Adjunct invisibility is one of the big problems. Not only do full-timers fail to “see” adjuncts, we fail to see ourselves…as oppressed, that is. Why? Because to see oneself as oppressed would be to see oneself as a victim, and the stigma against seeing yourself as a victim in America is deep. I was talking to a fellow adjunct whom I just met today about Campus Equity Week at San Diego Mesa College and, when I explained that the event was to publicize the low pay of adjuncts in the district and in San Diego, her response was that healthcare benefits at Mesa made the overall pay the best for adjuncts in the region. While this is probably true (thanks to the AFT), adjunct pay is dismal when compared to full-time pay. It took a minute, but I think I made my fellow adjunct realize that she should demand equal pay. The point I want to make is that we tend to rationalize the best scenario…things could be worse…rather than demand justice,not because we don’t want justice, but because we feel powerless.

And the Gilded Grilled Cheese sounds quite tasty, although i would probably substitute jalapenos…

We are on the frontline of the corporatization of higher education. We are taking the brunt of the attack…we live less-than lives, with less-than careers, and never pay back our student loans.

Another great quote in The Adjunct Cookbook, from Marc Bousquet’s How the University Works: Higher Education and the Low-Wage Nation, describes how weak the frontline troops are: “Flexible teachers cannot afford to provide an obstacle to the advancing administrative ideal of an ultimately education-free transfer of cash for course credits.” So, the corporatizers’ plan is working: those who would naturally be the leaders of resistance are disempowered and rendered incapable of resisting because they are trying to cobble together a living and a career professing in a system that exploits their love of teaching and commitment to education. Between the teaching, the flying up and down the freeway, and the having a life thing, who has time or power to resist?
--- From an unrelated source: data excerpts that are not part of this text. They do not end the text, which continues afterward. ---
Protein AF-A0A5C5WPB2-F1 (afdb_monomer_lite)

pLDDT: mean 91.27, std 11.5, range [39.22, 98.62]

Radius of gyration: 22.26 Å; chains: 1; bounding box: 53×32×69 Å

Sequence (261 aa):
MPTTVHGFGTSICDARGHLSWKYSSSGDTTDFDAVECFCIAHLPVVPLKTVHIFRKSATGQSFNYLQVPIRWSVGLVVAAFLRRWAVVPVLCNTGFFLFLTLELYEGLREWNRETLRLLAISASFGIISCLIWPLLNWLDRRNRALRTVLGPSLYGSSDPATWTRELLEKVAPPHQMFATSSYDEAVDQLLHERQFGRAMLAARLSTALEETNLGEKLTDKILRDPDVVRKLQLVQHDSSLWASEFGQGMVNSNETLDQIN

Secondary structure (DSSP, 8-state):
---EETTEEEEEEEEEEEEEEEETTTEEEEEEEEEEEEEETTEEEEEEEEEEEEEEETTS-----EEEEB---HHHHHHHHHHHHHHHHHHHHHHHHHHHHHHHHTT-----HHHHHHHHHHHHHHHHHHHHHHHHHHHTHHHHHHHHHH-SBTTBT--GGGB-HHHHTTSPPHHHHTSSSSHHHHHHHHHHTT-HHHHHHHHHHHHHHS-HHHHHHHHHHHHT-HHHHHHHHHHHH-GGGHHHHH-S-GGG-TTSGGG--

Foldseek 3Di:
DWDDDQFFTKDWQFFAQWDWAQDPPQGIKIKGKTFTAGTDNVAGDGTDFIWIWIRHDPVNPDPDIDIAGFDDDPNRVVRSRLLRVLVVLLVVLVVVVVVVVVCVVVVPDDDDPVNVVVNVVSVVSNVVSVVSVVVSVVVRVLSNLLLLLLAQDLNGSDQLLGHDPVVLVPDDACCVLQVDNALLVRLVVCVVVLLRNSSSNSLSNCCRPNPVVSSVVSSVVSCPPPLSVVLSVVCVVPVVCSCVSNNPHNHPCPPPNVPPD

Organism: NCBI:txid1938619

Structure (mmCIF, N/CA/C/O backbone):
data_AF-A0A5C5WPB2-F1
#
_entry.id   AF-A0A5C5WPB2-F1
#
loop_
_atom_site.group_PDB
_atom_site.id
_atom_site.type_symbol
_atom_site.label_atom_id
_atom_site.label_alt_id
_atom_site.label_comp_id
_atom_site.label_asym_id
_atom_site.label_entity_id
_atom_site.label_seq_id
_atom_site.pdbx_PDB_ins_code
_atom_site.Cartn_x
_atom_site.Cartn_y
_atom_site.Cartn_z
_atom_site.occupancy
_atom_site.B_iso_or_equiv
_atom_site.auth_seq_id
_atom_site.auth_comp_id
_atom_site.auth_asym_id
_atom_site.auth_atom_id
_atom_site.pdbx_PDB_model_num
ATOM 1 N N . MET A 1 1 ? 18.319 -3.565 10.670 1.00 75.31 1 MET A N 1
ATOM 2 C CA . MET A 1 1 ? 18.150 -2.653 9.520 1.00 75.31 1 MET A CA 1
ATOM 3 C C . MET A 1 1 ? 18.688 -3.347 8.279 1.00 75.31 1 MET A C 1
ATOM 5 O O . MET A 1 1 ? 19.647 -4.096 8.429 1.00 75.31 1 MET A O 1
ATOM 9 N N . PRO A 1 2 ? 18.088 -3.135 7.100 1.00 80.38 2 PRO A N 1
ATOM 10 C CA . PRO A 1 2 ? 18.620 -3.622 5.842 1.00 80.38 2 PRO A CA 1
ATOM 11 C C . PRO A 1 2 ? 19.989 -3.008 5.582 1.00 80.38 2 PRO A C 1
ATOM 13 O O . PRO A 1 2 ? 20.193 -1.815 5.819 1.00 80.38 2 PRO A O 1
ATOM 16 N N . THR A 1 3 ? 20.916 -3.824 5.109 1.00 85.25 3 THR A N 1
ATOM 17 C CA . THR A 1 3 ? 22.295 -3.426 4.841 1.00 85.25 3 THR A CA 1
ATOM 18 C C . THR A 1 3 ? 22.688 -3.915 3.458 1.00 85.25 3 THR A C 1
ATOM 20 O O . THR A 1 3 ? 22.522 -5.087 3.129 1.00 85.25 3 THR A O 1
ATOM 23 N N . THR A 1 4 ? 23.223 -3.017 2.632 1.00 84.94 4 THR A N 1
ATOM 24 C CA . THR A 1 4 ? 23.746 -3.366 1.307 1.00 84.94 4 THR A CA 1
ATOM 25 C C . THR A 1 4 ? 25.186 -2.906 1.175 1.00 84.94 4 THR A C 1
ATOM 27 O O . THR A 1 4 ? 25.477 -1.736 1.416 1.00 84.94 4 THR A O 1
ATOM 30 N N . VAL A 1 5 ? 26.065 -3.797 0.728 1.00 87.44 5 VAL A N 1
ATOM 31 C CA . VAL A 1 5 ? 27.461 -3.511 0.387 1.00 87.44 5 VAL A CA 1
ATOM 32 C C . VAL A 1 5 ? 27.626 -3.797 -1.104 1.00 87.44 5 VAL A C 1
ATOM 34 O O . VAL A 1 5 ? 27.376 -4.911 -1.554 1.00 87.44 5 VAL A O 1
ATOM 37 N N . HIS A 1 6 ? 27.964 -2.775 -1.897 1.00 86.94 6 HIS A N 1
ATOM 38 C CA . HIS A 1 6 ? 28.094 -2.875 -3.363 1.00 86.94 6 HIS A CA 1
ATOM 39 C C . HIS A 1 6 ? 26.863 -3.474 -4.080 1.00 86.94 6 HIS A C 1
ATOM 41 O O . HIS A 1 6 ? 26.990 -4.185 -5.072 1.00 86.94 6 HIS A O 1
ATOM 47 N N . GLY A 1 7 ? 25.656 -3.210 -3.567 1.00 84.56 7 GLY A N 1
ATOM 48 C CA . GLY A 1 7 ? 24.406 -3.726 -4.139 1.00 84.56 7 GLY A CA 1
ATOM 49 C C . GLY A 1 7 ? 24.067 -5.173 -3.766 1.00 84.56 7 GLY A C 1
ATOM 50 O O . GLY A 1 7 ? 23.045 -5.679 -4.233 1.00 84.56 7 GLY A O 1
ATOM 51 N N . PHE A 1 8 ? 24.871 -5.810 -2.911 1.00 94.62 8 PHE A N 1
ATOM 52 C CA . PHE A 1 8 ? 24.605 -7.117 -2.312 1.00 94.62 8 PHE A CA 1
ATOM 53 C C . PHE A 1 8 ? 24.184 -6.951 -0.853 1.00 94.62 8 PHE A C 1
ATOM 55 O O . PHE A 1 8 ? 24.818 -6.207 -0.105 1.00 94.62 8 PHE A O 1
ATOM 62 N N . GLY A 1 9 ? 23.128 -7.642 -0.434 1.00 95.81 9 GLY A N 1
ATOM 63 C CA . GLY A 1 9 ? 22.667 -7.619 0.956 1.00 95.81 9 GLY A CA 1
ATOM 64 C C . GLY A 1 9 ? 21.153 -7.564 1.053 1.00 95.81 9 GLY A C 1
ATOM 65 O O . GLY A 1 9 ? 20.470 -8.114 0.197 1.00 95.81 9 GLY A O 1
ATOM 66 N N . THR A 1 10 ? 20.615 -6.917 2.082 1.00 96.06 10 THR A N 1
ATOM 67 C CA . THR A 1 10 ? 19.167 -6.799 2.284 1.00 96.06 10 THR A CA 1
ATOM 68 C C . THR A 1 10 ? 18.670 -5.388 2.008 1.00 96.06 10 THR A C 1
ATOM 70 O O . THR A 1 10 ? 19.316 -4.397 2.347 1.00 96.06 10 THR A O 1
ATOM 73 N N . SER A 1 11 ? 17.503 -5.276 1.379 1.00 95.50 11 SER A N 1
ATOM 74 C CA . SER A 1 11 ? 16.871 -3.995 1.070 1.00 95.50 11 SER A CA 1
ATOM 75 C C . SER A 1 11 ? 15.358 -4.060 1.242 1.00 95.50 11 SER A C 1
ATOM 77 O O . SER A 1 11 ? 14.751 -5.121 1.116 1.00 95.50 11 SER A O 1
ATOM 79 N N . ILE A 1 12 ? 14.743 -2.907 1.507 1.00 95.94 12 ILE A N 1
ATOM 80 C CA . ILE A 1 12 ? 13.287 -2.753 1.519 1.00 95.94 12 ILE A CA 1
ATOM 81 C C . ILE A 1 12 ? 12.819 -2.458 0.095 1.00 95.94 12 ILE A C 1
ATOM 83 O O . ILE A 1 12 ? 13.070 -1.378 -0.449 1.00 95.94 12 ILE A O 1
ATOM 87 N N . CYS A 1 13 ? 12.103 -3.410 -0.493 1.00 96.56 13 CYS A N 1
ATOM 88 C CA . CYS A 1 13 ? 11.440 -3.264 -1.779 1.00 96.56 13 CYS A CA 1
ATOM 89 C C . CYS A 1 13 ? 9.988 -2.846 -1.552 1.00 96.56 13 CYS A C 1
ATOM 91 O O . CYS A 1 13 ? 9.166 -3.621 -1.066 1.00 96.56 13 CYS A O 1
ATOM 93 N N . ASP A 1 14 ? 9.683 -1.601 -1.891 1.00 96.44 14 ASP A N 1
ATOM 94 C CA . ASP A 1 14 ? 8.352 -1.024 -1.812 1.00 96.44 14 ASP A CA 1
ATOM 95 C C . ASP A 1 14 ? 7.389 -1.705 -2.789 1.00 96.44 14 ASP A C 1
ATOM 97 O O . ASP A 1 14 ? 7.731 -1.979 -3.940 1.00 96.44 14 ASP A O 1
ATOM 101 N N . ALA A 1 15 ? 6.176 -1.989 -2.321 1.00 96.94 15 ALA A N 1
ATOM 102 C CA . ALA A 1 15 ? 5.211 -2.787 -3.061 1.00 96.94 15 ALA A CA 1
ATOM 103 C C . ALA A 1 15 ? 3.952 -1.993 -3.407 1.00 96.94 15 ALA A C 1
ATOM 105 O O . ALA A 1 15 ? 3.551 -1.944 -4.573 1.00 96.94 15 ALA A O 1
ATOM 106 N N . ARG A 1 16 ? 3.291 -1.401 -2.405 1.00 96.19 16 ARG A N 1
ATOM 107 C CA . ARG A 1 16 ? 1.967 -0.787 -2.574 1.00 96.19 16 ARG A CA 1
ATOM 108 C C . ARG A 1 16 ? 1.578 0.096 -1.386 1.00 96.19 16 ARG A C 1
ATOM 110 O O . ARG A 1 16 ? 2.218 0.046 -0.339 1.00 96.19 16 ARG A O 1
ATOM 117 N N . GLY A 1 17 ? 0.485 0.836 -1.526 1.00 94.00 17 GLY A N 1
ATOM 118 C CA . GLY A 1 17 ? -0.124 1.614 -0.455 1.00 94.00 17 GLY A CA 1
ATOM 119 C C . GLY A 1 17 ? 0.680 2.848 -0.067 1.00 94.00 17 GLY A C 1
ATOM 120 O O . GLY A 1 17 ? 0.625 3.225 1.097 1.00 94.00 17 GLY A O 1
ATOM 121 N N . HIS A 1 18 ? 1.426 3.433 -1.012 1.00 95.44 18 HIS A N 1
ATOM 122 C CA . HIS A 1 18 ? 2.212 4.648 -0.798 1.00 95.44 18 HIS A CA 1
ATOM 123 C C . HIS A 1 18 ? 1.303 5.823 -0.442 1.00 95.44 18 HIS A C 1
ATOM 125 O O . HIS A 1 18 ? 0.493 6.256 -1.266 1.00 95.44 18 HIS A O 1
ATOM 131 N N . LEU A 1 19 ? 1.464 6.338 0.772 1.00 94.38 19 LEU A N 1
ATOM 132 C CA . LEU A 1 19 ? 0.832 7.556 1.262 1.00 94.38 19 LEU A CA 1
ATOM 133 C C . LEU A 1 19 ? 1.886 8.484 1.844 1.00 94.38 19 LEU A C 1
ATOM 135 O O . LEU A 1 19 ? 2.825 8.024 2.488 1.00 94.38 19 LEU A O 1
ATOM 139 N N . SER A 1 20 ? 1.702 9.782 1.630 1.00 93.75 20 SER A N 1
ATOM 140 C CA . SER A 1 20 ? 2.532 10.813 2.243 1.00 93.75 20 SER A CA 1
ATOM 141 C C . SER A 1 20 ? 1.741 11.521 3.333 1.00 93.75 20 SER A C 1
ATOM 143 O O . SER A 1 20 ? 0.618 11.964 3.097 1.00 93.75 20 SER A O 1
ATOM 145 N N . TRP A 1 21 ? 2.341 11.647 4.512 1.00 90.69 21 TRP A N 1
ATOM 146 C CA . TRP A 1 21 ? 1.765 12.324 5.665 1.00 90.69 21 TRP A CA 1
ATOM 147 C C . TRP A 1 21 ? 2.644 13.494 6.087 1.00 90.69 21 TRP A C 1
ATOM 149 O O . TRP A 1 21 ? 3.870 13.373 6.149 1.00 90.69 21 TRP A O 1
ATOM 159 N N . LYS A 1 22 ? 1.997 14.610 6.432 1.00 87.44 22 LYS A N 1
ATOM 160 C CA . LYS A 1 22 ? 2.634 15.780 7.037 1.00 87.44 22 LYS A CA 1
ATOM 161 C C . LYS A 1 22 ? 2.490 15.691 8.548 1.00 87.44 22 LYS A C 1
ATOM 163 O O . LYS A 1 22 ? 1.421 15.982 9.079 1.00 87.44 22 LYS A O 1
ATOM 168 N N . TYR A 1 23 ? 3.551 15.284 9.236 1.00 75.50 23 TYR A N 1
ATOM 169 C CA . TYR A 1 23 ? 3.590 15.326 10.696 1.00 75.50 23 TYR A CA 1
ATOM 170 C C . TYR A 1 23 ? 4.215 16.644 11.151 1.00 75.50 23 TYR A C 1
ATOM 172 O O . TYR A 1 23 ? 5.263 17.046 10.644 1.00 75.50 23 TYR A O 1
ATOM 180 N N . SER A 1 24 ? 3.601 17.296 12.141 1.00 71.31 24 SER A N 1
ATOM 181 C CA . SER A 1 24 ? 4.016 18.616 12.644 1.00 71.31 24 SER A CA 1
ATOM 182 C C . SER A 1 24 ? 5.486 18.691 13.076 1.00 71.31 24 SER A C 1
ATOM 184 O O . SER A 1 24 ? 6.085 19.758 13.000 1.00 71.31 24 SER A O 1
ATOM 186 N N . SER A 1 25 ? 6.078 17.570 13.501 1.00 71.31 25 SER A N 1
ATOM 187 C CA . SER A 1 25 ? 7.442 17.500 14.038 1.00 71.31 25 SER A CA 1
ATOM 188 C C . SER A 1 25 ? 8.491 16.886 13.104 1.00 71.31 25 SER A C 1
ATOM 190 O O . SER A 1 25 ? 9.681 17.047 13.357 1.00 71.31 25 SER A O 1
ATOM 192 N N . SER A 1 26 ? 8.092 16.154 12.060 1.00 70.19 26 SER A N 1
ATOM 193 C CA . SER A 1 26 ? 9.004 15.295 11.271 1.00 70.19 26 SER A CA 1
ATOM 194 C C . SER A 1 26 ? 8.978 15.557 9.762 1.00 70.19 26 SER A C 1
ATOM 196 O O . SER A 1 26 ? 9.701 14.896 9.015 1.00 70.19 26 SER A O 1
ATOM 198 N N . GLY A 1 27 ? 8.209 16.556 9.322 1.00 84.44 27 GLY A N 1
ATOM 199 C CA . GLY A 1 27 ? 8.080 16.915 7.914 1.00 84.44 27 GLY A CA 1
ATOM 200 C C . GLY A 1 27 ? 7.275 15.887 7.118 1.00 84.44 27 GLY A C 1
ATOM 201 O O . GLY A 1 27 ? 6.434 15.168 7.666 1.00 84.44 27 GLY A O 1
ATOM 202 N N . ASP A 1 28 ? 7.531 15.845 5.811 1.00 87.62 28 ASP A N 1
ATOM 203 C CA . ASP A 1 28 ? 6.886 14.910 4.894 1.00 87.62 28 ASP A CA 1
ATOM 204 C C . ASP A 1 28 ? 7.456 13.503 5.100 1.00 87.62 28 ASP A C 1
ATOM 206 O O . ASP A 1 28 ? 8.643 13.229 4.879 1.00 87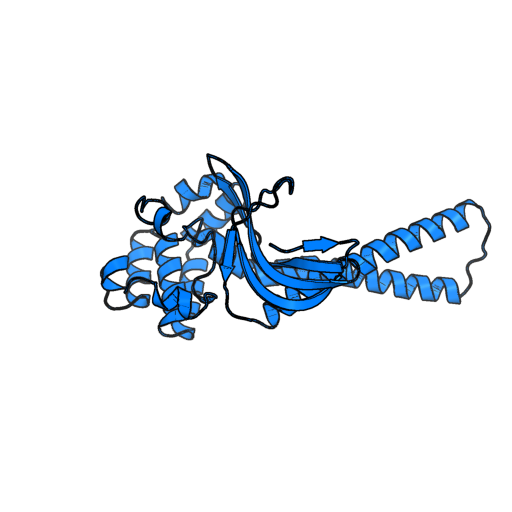.62 28 ASP A O 1
ATOM 210 N N . THR A 1 29 ? 6.583 12.589 5.501 1.00 90.62 29 THR A N 1
ATOM 211 C CA . THR A 1 29 ? 6.915 11.177 5.678 1.00 90.62 29 THR A CA 1
ATOM 212 C C . THR A 1 29 ? 6.067 10.307 4.771 1.00 90.62 29 THR A C 1
ATOM 214 O O . THR A 1 29 ? 5.004 10.722 4.321 1.00 90.62 29 THR A O 1
ATOM 217 N N . THR A 1 30 ? 6.548 9.100 4.496 1.00 93.62 30 THR A N 1
ATOM 218 C CA . THR A 1 30 ? 5.887 8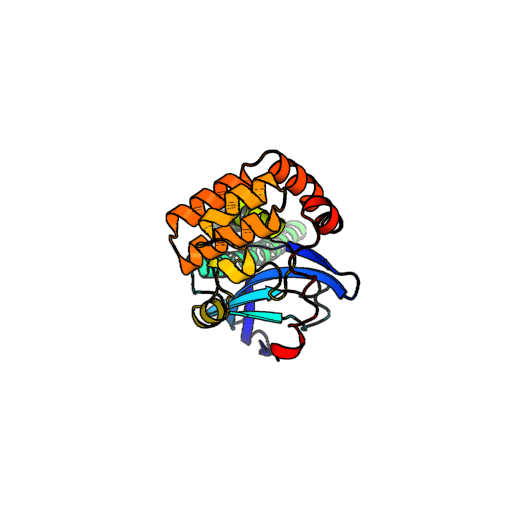.136 3.624 1.00 93.62 30 THR A CA 1
ATOM 219 C C . THR A 1 30 ? 5.615 6.829 4.351 1.00 93.62 30 THR A C 1
ATOM 221 O O . THR A 1 30 ? 6.482 6.301 5.056 1.00 93.62 30 THR A O 1
ATOM 224 N N . ASP A 1 31 ? 4.418 6.308 4.111 1.00 95.31 31 ASP A N 1
ATOM 225 C CA . ASP A 1 31 ? 3.942 5.016 4.580 1.00 95.31 31 ASP A CA 1
ATOM 226 C C . ASP A 1 31 ? 3.656 4.119 3.375 1.00 95.31 31 ASP A C 1
ATOM 228 O O . ASP A 1 31 ? 3.105 4.581 2.375 1.00 95.31 31 ASP A O 1
ATOM 232 N N . PHE A 1 32 ? 4.038 2.845 3.437 1.00 97.06 32 PHE A N 1
ATOM 233 C CA . PHE A 1 32 ? 3.783 1.868 2.373 1.00 97.06 32 PHE A CA 1
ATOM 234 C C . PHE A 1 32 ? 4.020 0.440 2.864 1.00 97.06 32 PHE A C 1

The precariat adjunct…

In the words of Chomsky: “It’s a part of a corporate business model designed to reduce labor costs and to increase labor servility.  When universities become corporatized, as has been happening quite systematically over the last generation as part of the general neoliberal assault on the population, their business model means that what matters is the bottom line.” Which is why the administrative line is “no money!” And why education, especially the community college system is defunded.

The “temp” employees of higher education, those upon whose backs the labor cost is lowered, the adjunct, lives as “‘precariat,’ living a precarious existence.”

The Adjunct Cookbook is more than a cookbook; it is adjunct resistance literature. It is way cool. Get your copy today!

The Teaching Class

This article from Guernica, by Rachel Riederer, lays out the whole picture of the adjunctification machine, locating the phenomenon within the larger societal shift towards a temporary, disposable workforce which, in higher eduction, has resulted in two separate classes, the privileged tenure-track and the precariat adjunct. She describes the human cost to both professors and students. Faculty working conditions are student learning conditions. When adjuncts are exploited and oppressed, when their pay is so dismal that they can’t afford to pay for their student loans and they live paycheck to paycheck, how can they be expected to offer students an equal educational opportunity? Who will answer her piercing question: “If teaching is a supplementary rather than essential part of college, why go?” https://www.guernicamag.com/features/the-teaching-class/

San Diego Campus Equity Week: October 27-31

AFT 1931 is holding Campus Equity Week in San Diego this year at campuses in the San Diego Community College District and Grossmont Community College District. Although not by AFT, Campus Equity Week events will be held at Southwestern College as well.

In the SDCCD, adjuncts have two things that adjuncts across the nation are struggling for: healthcare benefits and a job security agreement (it needs some tweaking, but there it is). The third thing that can make AFT 1931 a model is to adopt a pay schedule similar to AFT 2121 at San Francisco City College (a great model), where adjuncts are paid 85% of a full-time wage.

Let’s move in the direction of EQUAL PAY FOR EQUAL WORK!